Your answer should be an exact copy of the lines from the start of the entries to the line containing "ATOM 13 O O", both included.

Top of Listed records

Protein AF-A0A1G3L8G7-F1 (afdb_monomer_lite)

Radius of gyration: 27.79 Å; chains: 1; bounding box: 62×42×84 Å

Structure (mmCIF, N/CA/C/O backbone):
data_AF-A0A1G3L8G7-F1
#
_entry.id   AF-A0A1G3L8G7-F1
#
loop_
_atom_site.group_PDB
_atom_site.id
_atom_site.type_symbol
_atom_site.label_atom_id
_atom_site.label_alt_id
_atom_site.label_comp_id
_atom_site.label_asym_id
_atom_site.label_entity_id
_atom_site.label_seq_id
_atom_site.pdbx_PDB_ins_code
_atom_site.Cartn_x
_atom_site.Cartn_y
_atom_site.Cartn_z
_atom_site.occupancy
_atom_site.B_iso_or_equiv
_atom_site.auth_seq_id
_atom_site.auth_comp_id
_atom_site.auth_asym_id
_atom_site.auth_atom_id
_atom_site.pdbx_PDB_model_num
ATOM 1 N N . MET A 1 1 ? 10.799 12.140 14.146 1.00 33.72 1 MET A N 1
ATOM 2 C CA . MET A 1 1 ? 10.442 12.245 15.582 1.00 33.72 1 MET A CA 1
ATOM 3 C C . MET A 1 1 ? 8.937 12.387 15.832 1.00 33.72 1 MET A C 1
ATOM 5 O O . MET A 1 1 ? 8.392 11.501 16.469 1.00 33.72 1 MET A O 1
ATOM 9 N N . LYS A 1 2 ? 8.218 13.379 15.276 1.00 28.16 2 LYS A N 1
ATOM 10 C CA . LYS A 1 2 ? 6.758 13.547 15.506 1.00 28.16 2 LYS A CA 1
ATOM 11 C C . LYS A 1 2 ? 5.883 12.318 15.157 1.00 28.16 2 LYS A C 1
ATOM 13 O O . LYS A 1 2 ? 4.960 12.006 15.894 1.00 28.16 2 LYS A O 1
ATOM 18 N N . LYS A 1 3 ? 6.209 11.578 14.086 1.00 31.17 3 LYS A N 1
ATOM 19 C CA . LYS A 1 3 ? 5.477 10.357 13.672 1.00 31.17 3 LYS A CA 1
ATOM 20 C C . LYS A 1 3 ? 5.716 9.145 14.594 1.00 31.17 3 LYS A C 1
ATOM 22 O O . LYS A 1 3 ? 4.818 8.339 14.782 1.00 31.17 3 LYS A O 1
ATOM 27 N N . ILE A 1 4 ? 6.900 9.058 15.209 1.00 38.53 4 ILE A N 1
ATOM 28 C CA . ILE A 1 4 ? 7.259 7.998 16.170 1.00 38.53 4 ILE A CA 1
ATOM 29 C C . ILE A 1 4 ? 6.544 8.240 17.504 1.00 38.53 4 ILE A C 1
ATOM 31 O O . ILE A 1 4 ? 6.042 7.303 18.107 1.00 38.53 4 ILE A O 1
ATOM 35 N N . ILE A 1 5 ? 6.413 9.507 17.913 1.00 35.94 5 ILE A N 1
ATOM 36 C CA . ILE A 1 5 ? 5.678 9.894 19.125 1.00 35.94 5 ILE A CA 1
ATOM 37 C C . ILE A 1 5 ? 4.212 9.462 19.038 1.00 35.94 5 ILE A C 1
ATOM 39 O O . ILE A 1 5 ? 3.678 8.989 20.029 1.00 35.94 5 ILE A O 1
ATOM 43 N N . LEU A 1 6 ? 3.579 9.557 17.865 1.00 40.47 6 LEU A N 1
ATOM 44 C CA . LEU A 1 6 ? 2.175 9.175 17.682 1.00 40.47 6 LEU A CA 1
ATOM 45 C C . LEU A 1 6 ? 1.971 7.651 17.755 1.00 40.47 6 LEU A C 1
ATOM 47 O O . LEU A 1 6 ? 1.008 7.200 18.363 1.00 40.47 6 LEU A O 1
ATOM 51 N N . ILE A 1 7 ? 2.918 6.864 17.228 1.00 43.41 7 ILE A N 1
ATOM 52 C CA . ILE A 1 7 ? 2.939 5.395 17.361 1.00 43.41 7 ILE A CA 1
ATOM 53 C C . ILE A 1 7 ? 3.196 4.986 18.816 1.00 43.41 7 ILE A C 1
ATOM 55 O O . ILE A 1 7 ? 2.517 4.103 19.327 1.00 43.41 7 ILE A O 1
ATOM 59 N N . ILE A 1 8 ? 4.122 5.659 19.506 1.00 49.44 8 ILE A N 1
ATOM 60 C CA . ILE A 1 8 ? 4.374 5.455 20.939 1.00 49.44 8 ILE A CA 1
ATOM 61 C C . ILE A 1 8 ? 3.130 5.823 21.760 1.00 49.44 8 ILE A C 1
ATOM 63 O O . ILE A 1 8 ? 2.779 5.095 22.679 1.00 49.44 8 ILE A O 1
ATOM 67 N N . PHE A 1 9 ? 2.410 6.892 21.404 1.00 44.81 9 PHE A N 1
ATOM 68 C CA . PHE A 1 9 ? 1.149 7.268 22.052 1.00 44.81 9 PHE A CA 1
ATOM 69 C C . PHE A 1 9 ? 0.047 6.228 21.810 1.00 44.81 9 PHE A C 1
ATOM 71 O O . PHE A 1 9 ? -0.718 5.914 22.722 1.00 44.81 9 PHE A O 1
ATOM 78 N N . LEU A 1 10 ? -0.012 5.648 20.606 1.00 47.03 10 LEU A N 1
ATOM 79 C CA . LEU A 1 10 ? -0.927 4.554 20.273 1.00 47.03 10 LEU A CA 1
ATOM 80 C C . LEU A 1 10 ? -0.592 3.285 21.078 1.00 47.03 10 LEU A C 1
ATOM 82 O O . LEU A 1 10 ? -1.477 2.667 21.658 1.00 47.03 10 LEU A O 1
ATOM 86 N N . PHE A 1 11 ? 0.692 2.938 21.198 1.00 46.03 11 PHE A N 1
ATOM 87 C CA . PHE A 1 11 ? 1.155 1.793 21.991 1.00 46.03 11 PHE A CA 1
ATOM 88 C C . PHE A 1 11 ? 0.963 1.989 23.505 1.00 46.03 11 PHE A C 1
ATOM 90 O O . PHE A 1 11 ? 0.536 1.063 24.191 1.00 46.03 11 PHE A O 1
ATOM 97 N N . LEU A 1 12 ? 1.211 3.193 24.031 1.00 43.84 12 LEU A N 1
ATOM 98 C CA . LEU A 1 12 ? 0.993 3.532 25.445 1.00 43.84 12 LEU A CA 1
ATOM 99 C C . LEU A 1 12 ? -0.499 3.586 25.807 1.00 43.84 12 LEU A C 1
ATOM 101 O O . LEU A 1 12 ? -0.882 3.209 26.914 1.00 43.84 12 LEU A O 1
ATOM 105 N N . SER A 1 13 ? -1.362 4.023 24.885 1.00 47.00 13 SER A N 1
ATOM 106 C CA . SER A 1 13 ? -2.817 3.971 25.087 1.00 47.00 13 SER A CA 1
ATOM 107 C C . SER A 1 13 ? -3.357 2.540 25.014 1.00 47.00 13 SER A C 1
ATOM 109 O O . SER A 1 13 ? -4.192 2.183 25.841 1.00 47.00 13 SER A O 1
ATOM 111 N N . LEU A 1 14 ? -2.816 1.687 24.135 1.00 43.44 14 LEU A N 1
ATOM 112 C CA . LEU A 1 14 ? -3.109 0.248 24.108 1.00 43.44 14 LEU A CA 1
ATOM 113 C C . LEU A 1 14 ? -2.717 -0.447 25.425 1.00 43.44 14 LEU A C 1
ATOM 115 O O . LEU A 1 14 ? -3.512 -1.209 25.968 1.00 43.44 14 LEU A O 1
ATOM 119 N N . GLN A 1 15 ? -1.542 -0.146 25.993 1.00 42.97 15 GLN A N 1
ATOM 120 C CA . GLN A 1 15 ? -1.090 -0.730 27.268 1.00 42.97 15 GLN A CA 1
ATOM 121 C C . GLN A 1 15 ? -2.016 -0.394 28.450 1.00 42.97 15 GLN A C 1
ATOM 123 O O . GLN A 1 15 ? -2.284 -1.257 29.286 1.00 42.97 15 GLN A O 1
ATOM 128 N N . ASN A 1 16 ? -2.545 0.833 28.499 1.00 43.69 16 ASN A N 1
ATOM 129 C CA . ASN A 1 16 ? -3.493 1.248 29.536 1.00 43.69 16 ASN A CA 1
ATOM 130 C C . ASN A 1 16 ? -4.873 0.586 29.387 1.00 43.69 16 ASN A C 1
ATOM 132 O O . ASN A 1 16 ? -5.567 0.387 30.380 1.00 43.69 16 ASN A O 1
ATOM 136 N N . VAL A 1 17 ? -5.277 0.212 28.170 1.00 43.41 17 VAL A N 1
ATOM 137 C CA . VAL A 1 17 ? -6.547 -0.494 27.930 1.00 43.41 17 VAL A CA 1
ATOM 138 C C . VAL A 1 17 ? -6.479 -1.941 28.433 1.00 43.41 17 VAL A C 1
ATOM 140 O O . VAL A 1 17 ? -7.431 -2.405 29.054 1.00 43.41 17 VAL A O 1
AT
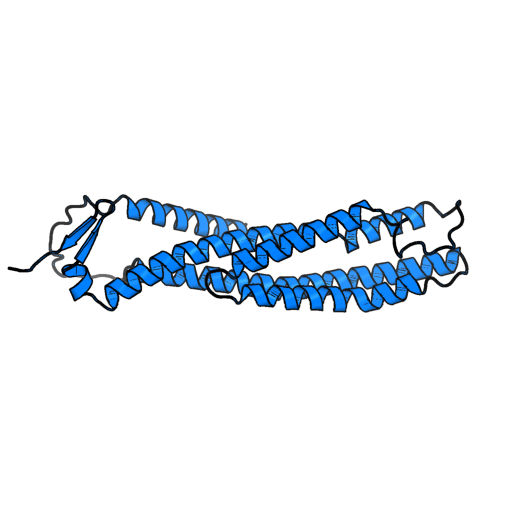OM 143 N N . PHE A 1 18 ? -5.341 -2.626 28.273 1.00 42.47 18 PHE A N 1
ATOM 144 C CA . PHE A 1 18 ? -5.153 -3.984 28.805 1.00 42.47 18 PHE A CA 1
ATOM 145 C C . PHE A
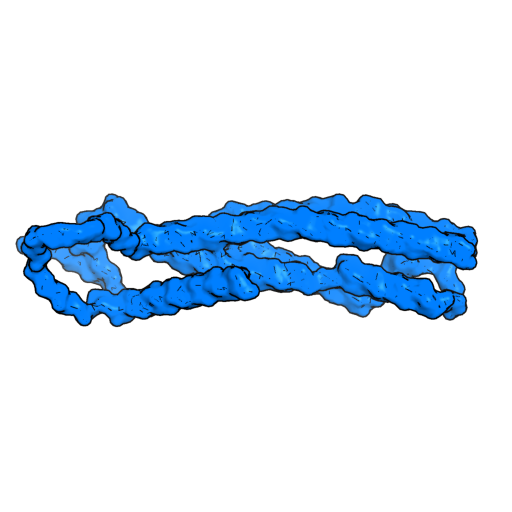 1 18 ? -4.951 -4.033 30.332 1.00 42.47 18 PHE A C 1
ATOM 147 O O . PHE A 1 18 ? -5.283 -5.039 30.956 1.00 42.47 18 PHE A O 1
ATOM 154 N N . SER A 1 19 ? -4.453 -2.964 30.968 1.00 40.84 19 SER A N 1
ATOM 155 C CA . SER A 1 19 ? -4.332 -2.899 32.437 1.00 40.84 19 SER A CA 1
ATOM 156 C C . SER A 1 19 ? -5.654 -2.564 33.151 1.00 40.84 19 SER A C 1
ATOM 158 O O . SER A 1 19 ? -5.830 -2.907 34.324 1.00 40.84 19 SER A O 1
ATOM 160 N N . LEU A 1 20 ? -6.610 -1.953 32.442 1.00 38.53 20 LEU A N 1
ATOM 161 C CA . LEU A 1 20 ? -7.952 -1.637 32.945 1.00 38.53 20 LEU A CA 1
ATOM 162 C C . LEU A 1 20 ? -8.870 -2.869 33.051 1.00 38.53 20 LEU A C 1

Bottom of Listed records

• [Answer section]:
Protein AF-A0A1G3L8G7-F1 (afdb_monomer_lite)

Radius of gyration: 27.79 Å; chains: 1; bounding box: 62×42×84 Å

Structure (mmCIF, N/CA/C/O backbone):
data_AF-A0A1G3L8G7-F1
#
_entry.id   AF-A0A1G3L8G7-F1
#
loop_
_atom_site.group_PDB
_atom_site.id
_atom_site.type_symbol
_atom_site.label_atom_id
_atom_site.label_alt_id
_atom_site.label_comp_id
_atom_site.label_asym_id
_atom_site.label_entity_id
_atom_site.label_seq_id
_atom_site.pdbx_PDB_ins_code
_atom_site.Cartn_x
_atom_site.Cartn_y
_atom_site.Cartn_z
_atom_site.occupancy
_atom_site.B_iso_or_equiv
_atom_site.auth_seq_id
_atom_site.auth_comp_id
_atom_site.auth_asym_id
_atom_site.auth_atom_id
_atom_site.pdbx_PDB_model_num
ATOM 1 N N . MET A 1 1 ? 10.799 12.140 14.146 1.00 33.72 1 MET A N 1
ATOM 2 C CA . MET A 1 1 ? 10.442 12.245 15.582 1.00 33.72 1 MET A CA 1
ATOM 3 C C . MET A 1 1 ? 8.937 12.387 15.832 1.00 33.72 1 MET A C 1
ATOM 5 O O . MET A 1 1 ? 8.392 11.501 16.469 1.00 33.72 1 MET A O 1
ATOM 9 N N . LYS A 1 2 ? 8.218 13.379 15.276 1.00 28.16 2 LYS A N 1
ATOM 10 C CA . LYS A 1 2 ? 6.758 13.547 15.506 1.00 28.16 2 LYS A CA 1
ATOM 11 C C . LYS A 1 2 ? 5.883 12.318 15.157 1.00 28.16 2 LYS A C 1
ATOM 13 O O . LYS A 1 2 ? 4.960 12.006 15.894 1.00 28.16 2 LYS A O 1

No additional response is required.